→ Work instruction: Using the data that follows, report how many lines include "aestivum"; output no other text.

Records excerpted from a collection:
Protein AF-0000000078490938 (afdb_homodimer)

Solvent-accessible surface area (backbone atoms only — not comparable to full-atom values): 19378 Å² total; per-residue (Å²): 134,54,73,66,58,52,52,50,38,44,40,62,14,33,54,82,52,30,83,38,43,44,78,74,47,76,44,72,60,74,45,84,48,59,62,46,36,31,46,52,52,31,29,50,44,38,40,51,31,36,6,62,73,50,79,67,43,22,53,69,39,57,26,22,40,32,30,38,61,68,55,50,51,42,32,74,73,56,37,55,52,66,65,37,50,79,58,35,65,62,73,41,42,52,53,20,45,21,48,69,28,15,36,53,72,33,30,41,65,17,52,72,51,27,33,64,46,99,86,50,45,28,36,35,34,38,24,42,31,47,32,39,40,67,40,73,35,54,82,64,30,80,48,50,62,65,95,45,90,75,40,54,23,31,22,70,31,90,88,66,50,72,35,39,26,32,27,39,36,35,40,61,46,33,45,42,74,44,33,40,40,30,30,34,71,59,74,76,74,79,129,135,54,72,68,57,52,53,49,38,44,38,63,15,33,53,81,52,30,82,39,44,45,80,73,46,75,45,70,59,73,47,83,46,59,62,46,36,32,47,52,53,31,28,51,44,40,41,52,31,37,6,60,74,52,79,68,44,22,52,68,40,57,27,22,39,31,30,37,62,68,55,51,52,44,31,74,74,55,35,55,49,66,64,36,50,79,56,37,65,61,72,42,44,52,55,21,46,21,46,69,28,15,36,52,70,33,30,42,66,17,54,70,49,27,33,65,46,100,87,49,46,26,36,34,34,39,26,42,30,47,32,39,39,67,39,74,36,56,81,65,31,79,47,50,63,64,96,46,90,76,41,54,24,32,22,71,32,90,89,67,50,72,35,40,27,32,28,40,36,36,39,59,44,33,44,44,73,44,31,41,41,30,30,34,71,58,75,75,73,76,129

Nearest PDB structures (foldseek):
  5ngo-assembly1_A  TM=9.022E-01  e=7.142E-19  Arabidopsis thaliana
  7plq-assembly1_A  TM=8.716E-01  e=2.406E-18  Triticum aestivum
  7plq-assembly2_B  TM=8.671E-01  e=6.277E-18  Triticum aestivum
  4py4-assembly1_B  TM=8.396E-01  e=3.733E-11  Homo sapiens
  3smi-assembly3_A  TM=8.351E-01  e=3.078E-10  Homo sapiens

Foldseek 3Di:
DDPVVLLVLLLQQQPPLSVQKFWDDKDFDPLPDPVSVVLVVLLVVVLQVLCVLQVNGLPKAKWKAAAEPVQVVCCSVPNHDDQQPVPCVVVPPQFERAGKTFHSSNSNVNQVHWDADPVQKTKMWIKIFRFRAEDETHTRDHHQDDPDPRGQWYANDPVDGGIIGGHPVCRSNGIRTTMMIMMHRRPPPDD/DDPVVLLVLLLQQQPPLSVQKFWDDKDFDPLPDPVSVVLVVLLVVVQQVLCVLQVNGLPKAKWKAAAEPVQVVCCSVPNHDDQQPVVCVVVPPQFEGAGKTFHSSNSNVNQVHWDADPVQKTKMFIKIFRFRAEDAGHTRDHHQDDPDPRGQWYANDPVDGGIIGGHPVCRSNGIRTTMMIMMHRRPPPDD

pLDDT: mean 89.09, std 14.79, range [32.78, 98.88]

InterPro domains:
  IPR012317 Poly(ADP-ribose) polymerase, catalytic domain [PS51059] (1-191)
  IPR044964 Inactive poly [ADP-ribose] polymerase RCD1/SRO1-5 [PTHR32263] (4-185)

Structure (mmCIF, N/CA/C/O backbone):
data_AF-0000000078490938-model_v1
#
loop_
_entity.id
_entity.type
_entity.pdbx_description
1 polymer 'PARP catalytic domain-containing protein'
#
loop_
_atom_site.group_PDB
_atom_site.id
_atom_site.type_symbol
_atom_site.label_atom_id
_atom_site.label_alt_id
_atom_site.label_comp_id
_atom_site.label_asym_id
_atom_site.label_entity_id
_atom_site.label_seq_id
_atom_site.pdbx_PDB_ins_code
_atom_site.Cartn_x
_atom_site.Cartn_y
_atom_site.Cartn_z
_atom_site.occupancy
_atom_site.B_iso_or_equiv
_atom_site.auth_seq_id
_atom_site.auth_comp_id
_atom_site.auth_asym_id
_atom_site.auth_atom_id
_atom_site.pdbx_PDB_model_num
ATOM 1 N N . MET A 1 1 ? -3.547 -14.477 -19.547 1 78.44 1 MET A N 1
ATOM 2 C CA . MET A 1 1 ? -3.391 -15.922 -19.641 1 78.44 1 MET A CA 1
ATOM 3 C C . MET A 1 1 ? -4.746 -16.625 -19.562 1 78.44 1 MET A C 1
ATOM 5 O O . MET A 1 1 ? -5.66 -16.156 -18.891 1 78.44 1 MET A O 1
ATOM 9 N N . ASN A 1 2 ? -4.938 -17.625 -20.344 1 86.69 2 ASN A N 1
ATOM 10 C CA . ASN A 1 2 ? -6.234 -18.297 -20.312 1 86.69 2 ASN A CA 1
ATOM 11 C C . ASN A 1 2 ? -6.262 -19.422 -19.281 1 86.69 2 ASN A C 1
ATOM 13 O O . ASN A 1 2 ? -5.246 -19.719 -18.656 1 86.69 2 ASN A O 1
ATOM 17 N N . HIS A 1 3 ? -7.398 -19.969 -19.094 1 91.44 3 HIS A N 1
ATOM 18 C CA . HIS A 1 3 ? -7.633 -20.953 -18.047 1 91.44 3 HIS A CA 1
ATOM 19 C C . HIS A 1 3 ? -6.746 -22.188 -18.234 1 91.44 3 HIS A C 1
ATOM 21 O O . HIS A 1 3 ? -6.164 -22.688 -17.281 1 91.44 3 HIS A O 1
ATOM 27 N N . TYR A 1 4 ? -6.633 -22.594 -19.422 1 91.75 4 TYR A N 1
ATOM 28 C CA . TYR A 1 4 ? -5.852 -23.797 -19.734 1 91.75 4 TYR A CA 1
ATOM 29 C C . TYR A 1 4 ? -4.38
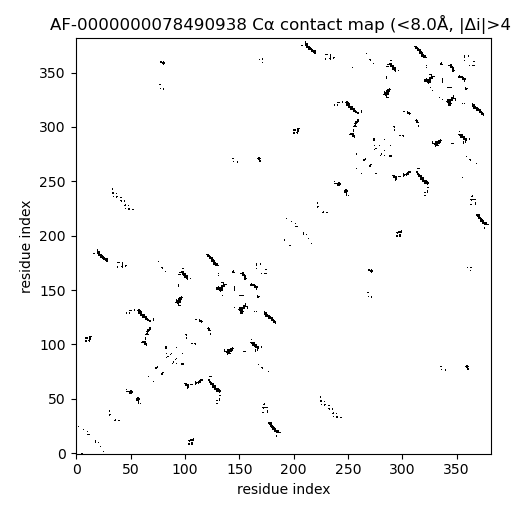7 -23.594 -19.375 1 91.75 4 TYR A C 1
ATOM 31 O O . TYR A 1 4 ? -3.775 -24.453 -18.734 1 91.75 4 TYR A O 1
ATOM 39 N N . LEU A 1 5 ? -3.838 -22.5 -19.766 1 93.25 5 LEU A N 1
ATOM 40 C CA . LEU A 1 5 ? -2.434 -22.203 -19.516 1 93.25 5 LEU A CA 1
ATOM 41 C C . LEU A 1 5 ? -2.17 -22.078 -18.016 1 93.25 5 LEU A C 1
ATOM 43 O O . LEU A 1 5 ? -1.12 -22.5 -17.531 1 93.25 5 LEU A O 1
ATOM 47 N N . VAL A 1 6 ? -3.113 -21.469 -17.281 1 96.25 6 VAL A N 1
ATOM 48 C CA . VAL A 1 6 ? -2.955 -21.297 -15.844 1 96.25 6 VAL A CA 1
ATOM 49 C C . VAL A 1 6 ? -2.883 -22.672 -15.172 1 96.25 6 VAL A C 1
ATOM 51 O O . VAL A 1 6 ? -2.004 -22.922 -14.344 1 96.25 6 VAL A O 1
ATOM 54 N N . LYS A 1 7 ? -3.781 -23.578 -15.586 1 95.5 7 LYS A N 1
ATOM 55 C CA . LYS A 1 7 ? -3.797 -24.938 -15.047 1 95.5 7 LYS A CA 1
ATOM 56 C C . LYS A 1 7 ? -2.492 -25.672 -15.352 1 95.5 7 LYS A C 1
ATOM 58 O O . LYS A 1 7 ? -1.904 -26.297 -14.469 1 95.5 7 LYS A O 1
ATOM 63 N N . LYS A 1 8 ? -2.088 -25.516 -16.562 1 95.31 8 LYS A N 1
ATOM 64 C CA . LYS A 1 8 ? -0.869 -26.203 -17 1 95.31 8 LYS A CA 1
ATOM 65 C C . LYS A 1 8 ? 0.343 -25.703 -16.219 1 95.31 8 LYS A C 1
ATOM 67 O O . LYS A 1 8 ? 1.165 -26.5 -15.758 1 95.31 8 LYS A O 1
ATOM 72 N N . CYS A 1 9 ? 0.439 -24.391 -16.094 1 96.19 9 CYS A N 1
ATOM 73 C CA . CYS A 1 9 ? 1.561 -23.797 -15.367 1 96.19 9 CYS A CA 1
ATOM 74 C C . CYS A 1 9 ? 1.536 -24.203 -13.898 1 96.19 9 CYS A C 1
ATOM 76 O O . CYS A 1 9 ? 2.582 -24.5 -13.312 1 96.19 9 CYS A O 1
ATOM 78 N N . PHE A 1 10 ? 0.351 -24.25 -13.312 1 97.44 10 PHE A N 1
ATOM 79 C CA . PHE A 1 10 ? 0.218 -24.625 -11.914 1 97.44 10 PHE A CA 1
ATOM 80 C C . PHE A 1 10 ? 0.696 -26.062 -11.688 1 97.44 10 PHE A C 1
ATOM 82 O O . PHE A 1 10 ? 1.542 -26.312 -10.828 1 97.44 10 PHE A O 1
ATOM 89 N N . LEU A 1 11 ? 0.246 -26.906 -12.469 1 96.12 11 LEU A N 1
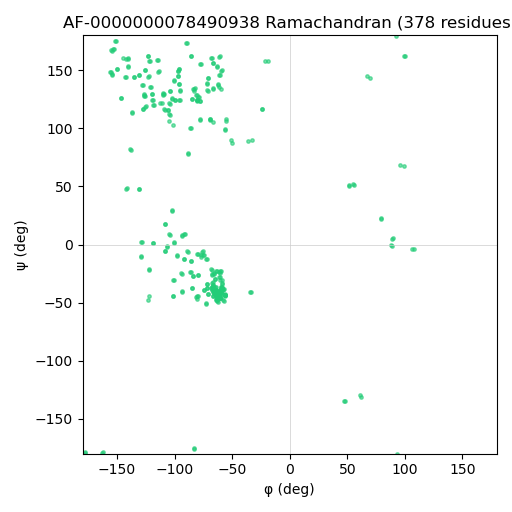ATOM 90 C CA . LEU A 1 11 ? 0.56 -28.328 -12.289 1 96.12 11 LEU A CA 1
ATOM 91 C C . LEU A 1 11 ? 2.02 -28.609 -12.633 1 96.12 11 LEU A C 1
ATOM 93 O O . LEU A 1 11 ? 2.684 -29.391 -11.953 1 96.12 11 LEU A O 1
ATOM 97 N N . SER A 1 12 ? 2.484 -28.016 -13.711 1 95.44 12 SER A N 1
ATOM 98 C CA . SER A 1 12 ? 3.877 -28.203 -14.102 1 95.44 12 SER A CA 1
ATOM 99 C C . SER A 1 12 ? 4.828 -27.766 -12.992 1 95.44 12 SER A C 1
ATOM 101 O O . SER A 1 12 ? 5.863 -28.406 -12.766 1 95.44 12 SER A O 1
ATOM 103 N N . GLY A 1 13 ? 4.496 -26.672 -12.305 1 95.38 13 GLY A N 1
ATOM 104 C CA . GLY A 1 13 ? 5.344 -26.141 -11.258 1 95.38 13 GLY A CA 1
ATOM 105 C C . GLY A 1 13 ? 5.277 -26.938 -9.969 1 95.38 13 GLY A C 1
ATOM 106 O O . GLY A 1 13 ? 6.059 -26.703 -9.039 1 95.38 13 GLY A O 1
ATOM 107 N N . MET A 1 14 ? 4.41 -27.906 -9.875 1 93.94 14 MET A N 1
ATOM 108 C CA . MET A 1 14 ? 4.223 -28.719 -8.672 1 93.94 14 MET A CA 1
ATOM 109 C C . MET A 1 14 ? 5.203 -29.891 -8.648 1 93.94 14 MET A C 1
ATOM 111 O O . MET A 1 14 ? 5.367 -30.547 -7.621 1 93.94 14 MET A O 1
ATOM 115 N N . GLY A 1 15 ? 5.844 -30.156 -9.82 1 91.62 15 GLY A N 1
ATOM 116 C CA . GLY A 1 15 ? 6.727 -31.297 -9.891 1 91.62 15 GLY A CA 1
ATOM 117 C C . GLY A 1 15 ? 6.016 -32.625 -9.648 1 91.62 15 GLY A C 1
ATOM 118 O O . GLY A 1 15 ? 4.953 -32.875 -10.219 1 91.62 15 GLY A O 1
ATOM 119 N N . PRO A 1 16 ? 6.562 -33.438 -8.797 1 89.38 16 PRO A N 1
ATOM 120 C CA . PRO A 1 16 ? 5.992 -34.781 -8.555 1 89.38 16 PRO A CA 1
ATOM 121 C C . PRO A 1 16 ? 4.633 -34.719 -7.863 1 89.38 16 PRO A C 1
ATOM 123 O O . PRO A 1 16 ? 3.832 -35.656 -7.988 1 89.38 16 PRO A O 1
ATOM 126 N N . LEU A 1 17 ? 4.34 -33.688 -7.215 1 91.69 17 LEU A N 1
ATOM 127 C CA . LEU A 1 17 ? 3.086 -33.562 -6.48 1 91.69 17 LEU A CA 1
ATOM 128 C C . LEU A 1 17 ? 1.924 -33.281 -7.43 1 91.69 17 LEU A C 1
ATOM 130 O O . LEU A 1 17 ? 0.761 -33.344 -7.023 1 91.69 17 LEU A O 1
ATOM 134 N N . ALA A 1 18 ? 2.258 -33.031 -8.648 1 93.38 18 ALA A N 1
ATOM 135 C CA . ALA A 1 18 ? 1.227 -32.719 -9.641 1 93.38 18 ALA A CA 1
ATOM 136 C C . ALA A 1 18 ? 0.247 -33.906 -9.766 1 93.38 18 ALA A C 1
ATOM 138 O O . ALA A 1 18 ? -0.961 -33.688 -9.898 1 93.38 18 ALA A O 1
ATOM 139 N N . ALA A 1 19 ? 0.813 -35.031 -9.664 1 92.44 19 ALA A N 1
ATOM 140 C CA . ALA A 1 19 ? 0.004 -36.25 -9.836 1 92.44 19 ALA A CA 1
ATOM 141 C C . ALA A 1 19 ? -1.022 -36.375 -8.719 1 92.44 19 ALA A C 1
ATOM 143 O O . ALA A 1 19 ? -2.102 -36.938 -8.922 1 92.44 19 ALA A O 1
ATOM 144 N N . ASP A 1 20 ? -0.744 -35.781 -7.59 1 93.12 20 ASP A N 1
ATOM 145 C CA . ASP A 1 20 ? -1.61 -35.906 -6.422 1 93.12 20 ASP A CA 1
ATOM 146 C C . ASP A 1 20 ? -2.418 -34.625 -6.203 1 93.12 20 ASP A C 1
ATOM 148 O O . ASP A 1 20 ? -2.973 -34.438 -5.121 1 93.12 20 ASP A O 1
ATOM 152 N N . THR A 1 21 ? -2.328 -33.781 -7.156 1 94.38 21 THR A N 1
ATOM 153 C CA . THR A 1 21 ? -3.002 -32.5 -7.008 1 94.38 21 THR A CA 1
ATOM 154 C C . THR A 1 21 ? -4.188 -32.406 -7.965 1 94.38 21 THR A C 1
ATOM 156 O O . THR A 1 21 ? -4.07 -32.75 -9.141 1 94.38 21 THR A O 1
ATOM 159 N N . ARG A 1 22 ? -5.293 -32.031 -7.402 1 94.69 22 ARG A N 1
ATOM 160 C CA . ARG A 1 22 ? -6.492 -31.828 -8.211 1 94.69 22 ARG A CA 1
ATOM 161 C C . ARG A 1 22 ? -6.973 -30.391 -8.109 1 94.69 22 ARG A C 1
ATOM 163 O O . ARG A 1 22 ? -7.258 -29.891 -7.012 1 94.69 22 ARG A O 1
ATOM 170 N N . ILE A 1 23 ? -7.102 -29.766 -9.227 1 96.25 23 ILE A N 1
ATOM 171 C CA . ILE A 1 23 ? -7.648 -28.422 -9.258 1 96.25 23 ILE A CA 1
ATOM 172 C C . ILE A 1 23 ? -9.172 -28.469 -9.188 1 96.25 23 ILE A C 1
ATOM 174 O O . ILE A 1 23 ? -9.82 -29.125 -10.008 1 96.25 23 ILE A O 1
ATOM 178 N N . VAL A 1 24 ? -9.734 -27.844 -8.266 1 96.38 24 VAL A N 1
ATOM 179 C CA . VAL A 1 24 ? -11.172 -27.859 -8.023 1 96.38 24 VAL A CA 1
ATOM 180 C C . VAL A 1 24 ? -11.828 -26.688 -8.734 1 96.38 24 VAL A C 1
ATOM 182 O O . VAL A 1 24 ? -12.93 -26.828 -9.281 1 96.38 24 VAL A O 1
ATOM 185 N N . ALA A 1 25 ? -11.242 -25.516 -8.75 1 96.56 25 ALA A N 1
ATOM 186 C CA . ALA A 1 25 ? -11.828 -24.328 -9.367 1 96.56 25 ALA A CA 1
ATOM 187 C C . ALA A 1 25 ? -10.75 -23.344 -9.781 1 96.56 25 ALA A C 1
ATOM 189 O O . ALA A 1 25 ? -9.68 -23.281 -9.172 1 96.56 25 ALA A O 1
ATOM 190 N N . LEU A 1 26 ? -10.977 -22.688 -10.812 1 96.94 26 LEU A N 1
ATOM 191 C CA . LEU A 1 26 ? -10.188 -21.562 -11.312 1 96.94 26 LEU A CA 1
ATOM 192 C C . LEU A 1 26 ? -11.062 -20.328 -11.516 1 96.94 26 LEU A C 1
ATOM 194 O O . LEU A 1 26 ? -12.008 -20.359 -12.297 1 96.94 26 LEU A O 1
ATOM 198 N N . HIS A 1 27 ? -10.766 -19.25 -10.812 1 96.19 27 HIS A N 1
ATOM 199 C CA . HIS A 1 27 ? -11.555 -18.031 -10.898 1 96.19 27 HIS A CA 1
ATOM 200 C C . HIS A 1 27 ? -10.711 -16.859 -11.414 1 96.19 27 HIS A C 1
ATOM 202 O O . HIS A 1 27 ? -9.703 -16.5 -10.797 1 96.19 27 HIS A O 1
ATOM 208 N N . LYS A 1 28 ? -11.148 -16.344 -12.5 1 95.94 28 LYS A N 1
ATOM 209 C CA . LYS A 1 28 ? -10.484 -15.156 -13.039 1 95.94 28 LYS A CA 1
ATOM 210 C C . LYS A 1 28 ? -10.992 -13.883 -12.359 1 95.94 28 LYS A C 1
ATOM 212 O O . LYS A 1 28 ? -12.195 -13.734 -12.133 1 95.94 28 LYS A O 1
ATOM 217 N N . ASN A 1 29 ? -10.062 -13.008 -11.977 1 93.88 29 ASN A N 1
ATOM 218 C CA . ASN A 1 29 ? -10.445 -11.688 -11.484 1 93.88 29 ASN A CA 1
ATOM 219 C C . ASN A 1 29 ? -11.008 -10.82 -12.602 1 93.88 29 ASN A C 1
ATOM 221 O O . ASN A 1 29 ? -10.266 -10.328 -13.453 1 93.88 29 ASN A O 1
ATOM 225 N N . SER A 1 30 ? -12.258 -10.57 -12.648 1 91.81 30 SER A N 1
ATOM 226 C CA . SER A 1 30 ? -12.922 -9.844 -13.719 1 91.81 30 SER A CA 1
ATOM 227 C C . SER A 1 30 ? -12.938 -8.344 -13.438 1 91.81 30 SER A C 1
ATOM 229 O O . SER A 1 30 ? -13.336 -7.547 -14.297 1 91.81 30 SER A O 1
ATOM 231 N N . CYS A 1 31 ? -12.531 -7.898 -12.375 1 92.81 31 CYS A N 1
ATOM 232 C CA . CYS A 1 31 ? -12.5 -6.48 -12.023 1 92.81 31 CYS A CA 1
ATOM 233 C C . CYS A 1 31 ? -13.859 -5.832 -12.258 1 92.81 31 CYS A C 1
ATOM 235 O O . CYS A 1 31 ? -13.953 -4.789 -12.914 1 92.81 31 CYS A O 1
ATOM 237 N N . SER A 1 32 ? -14.922 -6.414 -11.727 1 92.62 32 SER A N 1
ATOM 238 C CA . SER A 1 32 ? -16.281 -5.992 -12.031 1 92.62 32 SER A CA 1
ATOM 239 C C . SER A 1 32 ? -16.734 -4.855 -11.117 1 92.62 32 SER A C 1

→ Answer to the exercise: 2